I'm okay with spiders, although I don't like them in particular. But if someone tried to squish one i would feel badly for it.

I think i would rather live with the Grunt just for the sake of a unique life experience, although if it tries to kill me, i suppose that might not work out very well...

I'm not sure what U.S. state i would want to avoid...hm. The State of Insanity.

I don't know why beacons are good...perhaps because they help guide people home?  Bacon is good because it contains large quantities of fat and salt, which triggers a chemical reaction in the brain that people consider "enjoyment." Personally i don't really care for bacon, though.

I would rather live with Jar Jar Binks  There. You found the one thing i'm more afraid of than him.

The worst book I've ever read...I probably don't even remember it. But at the risk of having all the Maze Runner fans come after me, i thought Scorch Trials was pretty bad.  sorry people. It was.


----------



## The Linux Guy (Jul 11, 2013)

What is your favorite color?

Do you have a favorite feather?

Do you own anything made out of leather?


----------



## The Library of Emma (Mar 3, 2016)

Demon Soul said:


> I am officially your number one fan, with 4000-5000 visits.


stalker!


----------



## The Library of Emma (Mar 3, 2016)

LiveWaLearningDisability said:


> What is your favorite color?
> 
> Do you have a favorite feather?
> 
> Do you own anything made out of leather?


I like burgundy, as you may know 

I don't think i have a favorite feather, though...
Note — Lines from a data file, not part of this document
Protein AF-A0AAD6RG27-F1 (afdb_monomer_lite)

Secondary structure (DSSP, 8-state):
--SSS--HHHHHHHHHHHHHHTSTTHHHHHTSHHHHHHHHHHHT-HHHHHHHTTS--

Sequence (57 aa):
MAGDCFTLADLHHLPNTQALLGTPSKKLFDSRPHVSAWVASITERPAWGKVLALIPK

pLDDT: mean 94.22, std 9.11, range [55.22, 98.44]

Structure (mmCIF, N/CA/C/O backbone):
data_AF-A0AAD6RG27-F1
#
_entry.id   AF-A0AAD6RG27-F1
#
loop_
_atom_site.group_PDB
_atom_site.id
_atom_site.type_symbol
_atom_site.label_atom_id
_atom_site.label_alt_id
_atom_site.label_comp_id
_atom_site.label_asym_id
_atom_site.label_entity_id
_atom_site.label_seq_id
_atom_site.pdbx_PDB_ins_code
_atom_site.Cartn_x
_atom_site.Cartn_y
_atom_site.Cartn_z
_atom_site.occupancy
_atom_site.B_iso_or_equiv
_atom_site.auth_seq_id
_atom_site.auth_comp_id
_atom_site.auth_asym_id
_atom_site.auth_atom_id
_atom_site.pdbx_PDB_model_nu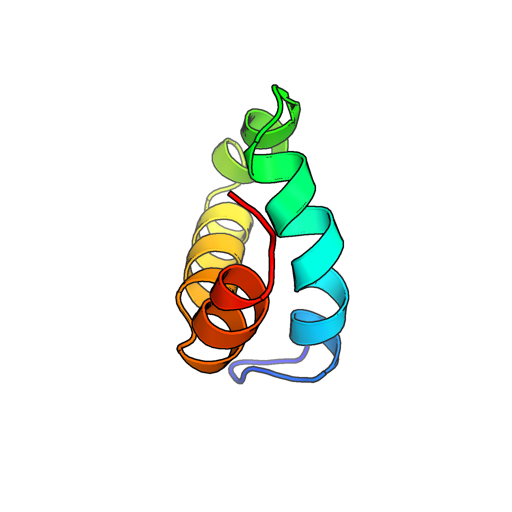m
ATOM 1 N N . MET A 1 1 ? 6.107 2.636 -10.631 1.00 55.22 1 MET A N 1
ATOM 2 C CA . MET A 1 1 ? 7.167 3.395 -9.932 1.00 55.22 1 MET A CA 1
ATOM 3 C C . MET A 1 1 ? 8.451 2.592 -10.110 1.00 55.22 1 MET A C 1
ATOM 5 O O . MET A 1 1 ? 8.342 1.385 -10.170 1.00 55.22 1 MET A O 1
ATOM 9 N N . ALA A 1 2 ? 9.606 3.235 -10.321 1.00 56.50 2 ALA A N 1
ATOM 10 C CA . ALA A 1 2 ? 10.932 2.599 -10.473 1.00 56.50 2 ALA A CA 1
ATOM 11 C C . ALA A 1 2 ? 11.046 1.355 -11.403 1.00 56.50 2 ALA A C 1
ATOM 13 O O . ALA A 1 2 ? 11.806 0.434 -11.114 1.00 56.50 2 ALA A O 1
ATOM 14 N N . GLY A 1 3 ? 10.354 1.360 -12.550 1.00 65.94 3 GLY A N 1
ATOM 15 C CA . GLY A 1 3 ? 10.470 0.321 -13.586 1.00 65.94 3 GLY A CA 1
ATOM 16 C C . GLY A 1 3 ? 9.456 -0.821 -13.461 1.00 65.94 3 GLY A C 1
ATOM 17 O O . GLY A 1 3 ? 8.447 -0.690 -12.772 1.00 65.94 3 GLY A O 1
ATOM 18 N N . ASP A 1 4 ? 9.725 -1.927 -14.160 1.00 83.06 4 ASP A N 1
ATOM 19 C CA . ASP A 1 4 ? 8.833 -3.099 -14.260 1.00 83.06 4 ASP A CA 1
ATOM 20 C C . ASP A 1 4 ? 9.005 -4.105 -13.104 1.00 83.06 4 ASP A C 1
ATOM 22 O O . ASP A 1 4 ? 8.345 -5.143 -13.056 1.00 83.06 4 ASP A O 1
ATOM 26 N N . CYS A 1 5 ? 9.894 -3.802 -12.154 1.00 90.31 5 CYS A N 1
ATOM 27 C CA . CYS A 1 5 ? 10.222 -4.655 -11.015 1.00 90.31 5 CYS A CA 1
ATOM 28 C C . CYS A 1 5 ? 9.861 -3.971 -9.694 1.00 90.31 5 CYS A C 1
ATOM 30 O O . CYS A 1 5 ? 9.973 -2.758 -9.558 1.00 90.31 5 CYS A O 1
ATOM 32 N N . PHE A 1 6 ? 9.503 -4.769 -8.686 1.00 93.25 6 PHE A N 1
ATOM 33 C CA . PHE A 1 6 ? 9.318 -4.278 -7.320 1.00 93.25 6 PHE A CA 1
ATOM 34 C C . PHE A 1 6 ? 10.647 -3.781 -6.738 1.00 93.25 6 PHE A C 1
ATOM 36 O O . PHE A 1 6 ? 11.633 -4.521 -6.715 1.00 93.25 6 PHE A O 1
ATOM 43 N N . THR A 1 7 ? 10.657 -2.560 -6.211 1.00 95.25 7 THR A N 1
ATOM 44 C CA . THR A 1 7 ? 11.837 -1.932 -5.607 1.00 95.25 7 THR A CA 1
ATOM 45 C C . THR A 1 7 ? 11.549 -1.413 -4.199 1.00 95.25 7 THR A C 1
ATOM 47 O O . THR A 1 7 ? 10.428 -1.470 -3.690 1.00 95.25 7 THR A O 1
ATOM 50 N N . LEU A 1 8 ? 12.574 -0.841 -3.559 1.00 94.56 8 LEU A N 1
ATOM 51 C CA . LEU A 1 8 ? 12.393 -0.121 -2.303 1.00 94.56 8 LEU A CA 1
ATOM 52 C C . LEU A 1 8 ? 11.399 1.038 -2.435 1.00 94.56 8 LEU A C 1
ATOM 54 O O . LEU A 1 8 ? 10.698 1.314 -1.469 1.00 94.56 8 LEU A O 1
ATOM 58 N N . ALA A 1 9 ? 11.291 1.696 -3.595 1.00 95.50 9 ALA A N 1
ATOM 59 C CA . ALA A 1 9 ? 10.320 2.774 -3.774 1.00 95.50 9 ALA A CA 1
ATOM 60 C C . ALA A 1 9 ? 8.888 2.276 -3.516 1.00 95.50 9 ALA A C 1
ATOM 62 O O . ALA A 1 9 ? 8.140 2.914 -2.784 1.00 95.50 9 ALA A O 1
ATOM 63 N N . ASP A 1 10 ? 8.544 1.094 -4.029 1.00 96.38 10 ASP A N 1
ATOM 64 C CA . ASP A 1 10 ? 7.238 0.467 -3.817 1.00 96.38 10 ASP A CA 1
ATOM 65 C C . ASP A 1 10 ? 7.038 0.039 -2.356 1.00 96.38 10 ASP A C 1
ATOM 67 O O . ASP A 1 10 ? 5.974 0.260 -1.776 1.00 96.38 10 ASP A O 1
ATOM 71 N N . LEU A 1 11 ? 8.083 -0.524 -1.736 1.00 96.56 11 LEU A N 1
ATOM 72 C CA . LEU A 1 11 ? 8.052 -0.979 -0.345 1.00 96.56 11 LEU A CA 1
ATOM 73 C C . LEU A 1 11 ? 7.733 0.157 0.634 1.00 96.56 11 LEU A C 1
ATOM 75 O O . LEU A 1 11 ? 6.922 -0.032 1.539 1.00 96.56 11 LEU A O 1
ATOM 79 N N . HIS A 1 12 ? 8.328 1.338 0.447 1.00 96.94 12 HIS A N 1
ATOM 80 C CA . HIS A 1 12 ? 8.115 2.482 1.341 1.00 96.94 12 HIS A CA 1
ATOM 81 C C . HIS A 1 12 ? 6.662 2.989 1.344 1.00 96.94 12 HIS A C 1
ATOM 83 O O . HIS A 1 12 ? 6.248 3.637 2.305 1.00 96.94 12 HIS A O 1
ATOM 89 N N . HIS A 1 13 ? 5.863 2.677 0.317 1.00 96.75 13 HIS A N 1
ATOM 90 C CA . HIS A 1 13 ? 4.449 3.055 0.272 1.00 96.75 13 HIS A CA 1
ATOM 91 C C . HIS A 1 13 ? 3.522 2.099 1.031 1.00 96.75 13 HIS A C 1
ATOM 93 O O . HIS A 1 13 ? 2.426 2.512 1.414 1.00 96.75 13 HIS A O 1
ATOM 99 N N . LEU A 1 14 ? 3.939 0.854 1.284 1.00 97.25 14 LEU A N 1
ATOM 100 C CA . LEU A 1 14 ? 3.071 -0.193 1.834 1.00 97.25 14 LEU A CA 1
ATOM 101 C C . LEU A 1 14 ? 2.369 0.180 3.154 1.00 97.25 14 LEU A C 1
ATOM 103 O O . LEU A 1 14 ? 1.150 0.000 3.214 1.00 97.25 14 LEU A O 1
ATOM 107 N N . PRO A 1 15 ? 3.043 0.742 4.183 1.00 97.62 15 PRO A N 1
ATOM 108 C CA . PRO A 1 15 ? 2.389 1.011 5.466 1.00 97.62 15 PRO A CA 1
ATOM 109 C C . PRO A 1 15 ? 1.232 2.010 5.352 1.00 97.62 15 PRO A C 1
ATOM 111 O O . PRO A 1 15 ? 0.119 1.738 5.803 1.00 97.62 15 PRO A O 1
ATOM 114 N N . ASN A 1 16 ? 1.472 3.146 4.693 1.00 97.94 16 ASN A N 1
ATOM 115 C CA . ASN A 1 16 ? 0.465 4.196 4.548 1.00 97.94 16 ASN A CA 1
ATOM 116 C C . ASN A 1 16 ? -0.654 3.773 3.597 1.00 97.94 16 ASN A C 1
ATOM 118 O O . ASN A 1 16 ? -1.825 4.012 3.885 1.00 97.94 16 ASN A O 1
ATOM 122 N N . THR A 1 17 ? -0.315 3.114 2.486 1.00 97.50 17 THR A N 1
ATOM 123 C CA . THR A 1 17 ? -1.319 2.589 1.558 1.00 97.50 17 THR A CA 1
ATOM 124 C C . THR A 1 17 ? -2.239 1.597 2.267 1.00 97.50 17 THR A C 1
ATOM 126 O O . THR A 1 17 ? -3.453 1.773 2.211 1.00 97.50 17 THR A O 1
ATOM 129 N N . GLN A 1 18 ? -1.699 0.619 3.004 1.00 97.31 18 GLN A N 1
ATOM 130 C CA . GLN A 1 18 ? -2.499 -0.359 3.748 1.00 97.31 18 GLN A CA 1
ATOM 131 C C . GLN A 1 18 ? -3.453 0.309 4.745 1.00 97.31 18 GLN A C 1
ATOM 133 O O . GLN A 1 18 ? -4.627 -0.055 4.803 1.00 97.31 18 GLN A O 1
ATOM 138 N N . ALA A 1 19 ? -2.970 1.294 5.508 1.00 97.00 19 ALA A N 1
ATOM 139 C CA . ALA A 1 19 ? -3.806 2.026 6.454 1.00 97.00 19 ALA A CA 1
ATOM 140 C C . ALA A 1 19 ? -4.955 2.759 5.741 1.00 97.00 19 ALA A C 1
ATOM 142 O O . ALA A 1 19 ? -6.107 2.688 6.168 1.00 97.00 19 ALA A O 1
A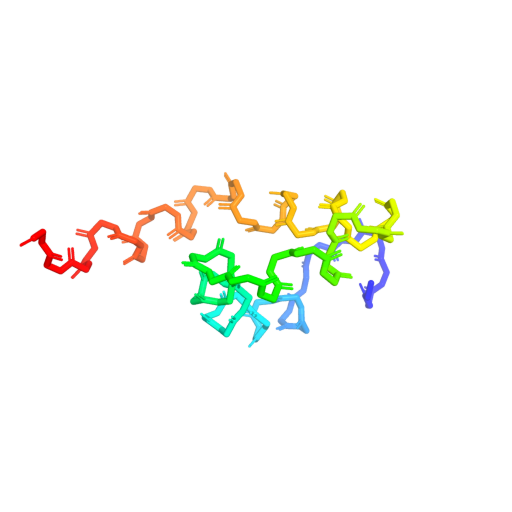TOM 143 N N . LEU A 1 20 ? -4.666 3.418 4.615 1.00 98.19 20 LEU A N 1
ATOM 144 C CA . LEU A 1 20 ? -5.658 4.175 3.851 1.00 98.19 20 LEU A CA 1
ATOM 145 C C . LEU A 1 20 ? -6.692 3.285 3.151 1.00 98.19 20 LEU A C 1
ATOM 147 O O . LEU A 1 20 ? -7.831 3.730 2.978 1.00 98.19 20 LEU A O 1
ATOM 151 N N . LEU A 1 21 ? -6.340 2.045 2.792 1.00 97.06 21 LEU A N 1
A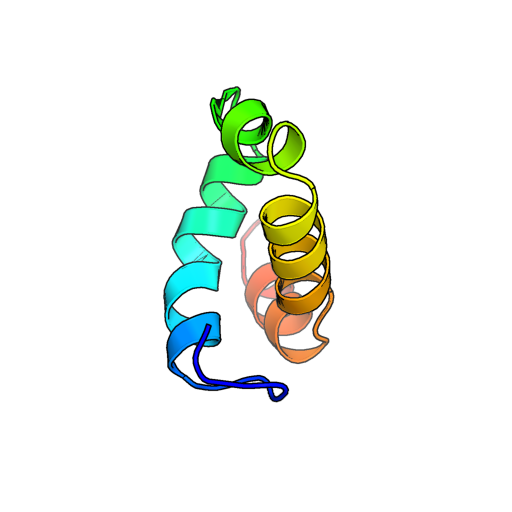TOM 152 C CA . LEU A 1 21 ? -7.281 1.067 2.233 1.00 97.06 21 LEU A CA 1
ATOM 153 C C . LEU A 1 21 ? -8.429 0.733 3.199 1.00 97.06 21 LEU A C 1
ATOM 155 O O . LEU A 1 21 ? -9.515 0.391 2.741 1.00 97.06 21 LEU A O 1
ATOM 159 N N . GLY A 1 22 ? -8.227 0.884 4.512 1.00 95.69 22 GLY A N 1
ATOM 160 C CA . GLY A 1 22 ? -9.271 0.727 5.532 1.00 95.69 22 GLY A CA 1
ATOM 161 C C . GLY A 1 22 ? -10.170 1.956 5.736 1.00 95.69 22 GLY A C 1
ATOM 162 O O . GLY A 1 22 ? -11.002 1.957 6.638 1.00 95.69 22 GLY A O 1
ATOM 163 N N . THR A 1 23 ? -10.008 3.019 4.941 1.00 98.06 23 THR A N 1
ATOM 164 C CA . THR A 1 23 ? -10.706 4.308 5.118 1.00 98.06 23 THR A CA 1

I have a leather purse that may or may not be fake, lol


----------



## The Linux Guy (Jul 11, 2013)

The Library of Emma said:


> I like burgundy, as you may know
> 
> I don't think i have a favorite feather, though...
> 
> I have a leather purse that may or may not be fake, lol


Do you like peacock feathers?


----------



## The Library of Emma (Mar 3, 2016)

LiveWaLearningDisability said:


> Do you like peacock feathers?


I do actually. Okay, that settles it. New favorite feather


----------



## Baldy Nohairs (Jun 20, 2015)

Favourite movie?


----------



## The Linux Guy (Jul 11, 2013)

What is the color of your eyes?

What is the color of your hair?

How long is your hair?


----------



## The Library of Emma (Mar 3, 2016)

Baldy Nohairs said:


> Favourite movie?


I have a few that i quite like...i just watched The Imitation Game and found it to be very... deep, very thought-provoking and moving. So i will go with that one.


----------



## The Library of Emma (Mar 3, 2016)

LiveWaLearningDisability said:


> What is the color of your eyes?
> 
> What is the color of your hair?
> 
> How long is your hair?


My eyes are hazel, and my hair is a dark hazel. The texture is what i'd call "difficult," because it's straight when i want it to curl, and wavy when i want it to be straight. I have about a pixie cut, a little on the long side, which suits my face better. So, a few inches long.


----------



## The Linux Guy (Jul 11, 2013)

The Library of Emma said:


> My eyes are hazel, and my hair is a dark hazel. The texture is what i'd call "difficult," because it's straight when i want it to curl, and wavy when i want it to be straight. I have about a pixie cut, a little on the long side, which suits my face better. So, a few inches long.


Your hair is dark?
What do you think about Sharks? :lol


----------



## The Library of Emma (Mar 3, 2016)

LiveWaLearningDisability said:


> Your hair is dark?
> What do you think about Sharks? :lol


I feel fairly neutral towards sharks... i would say i have a realistic view of them.

On one hand, i see them as an important part of the ecological system and beautiful creatures in their own right.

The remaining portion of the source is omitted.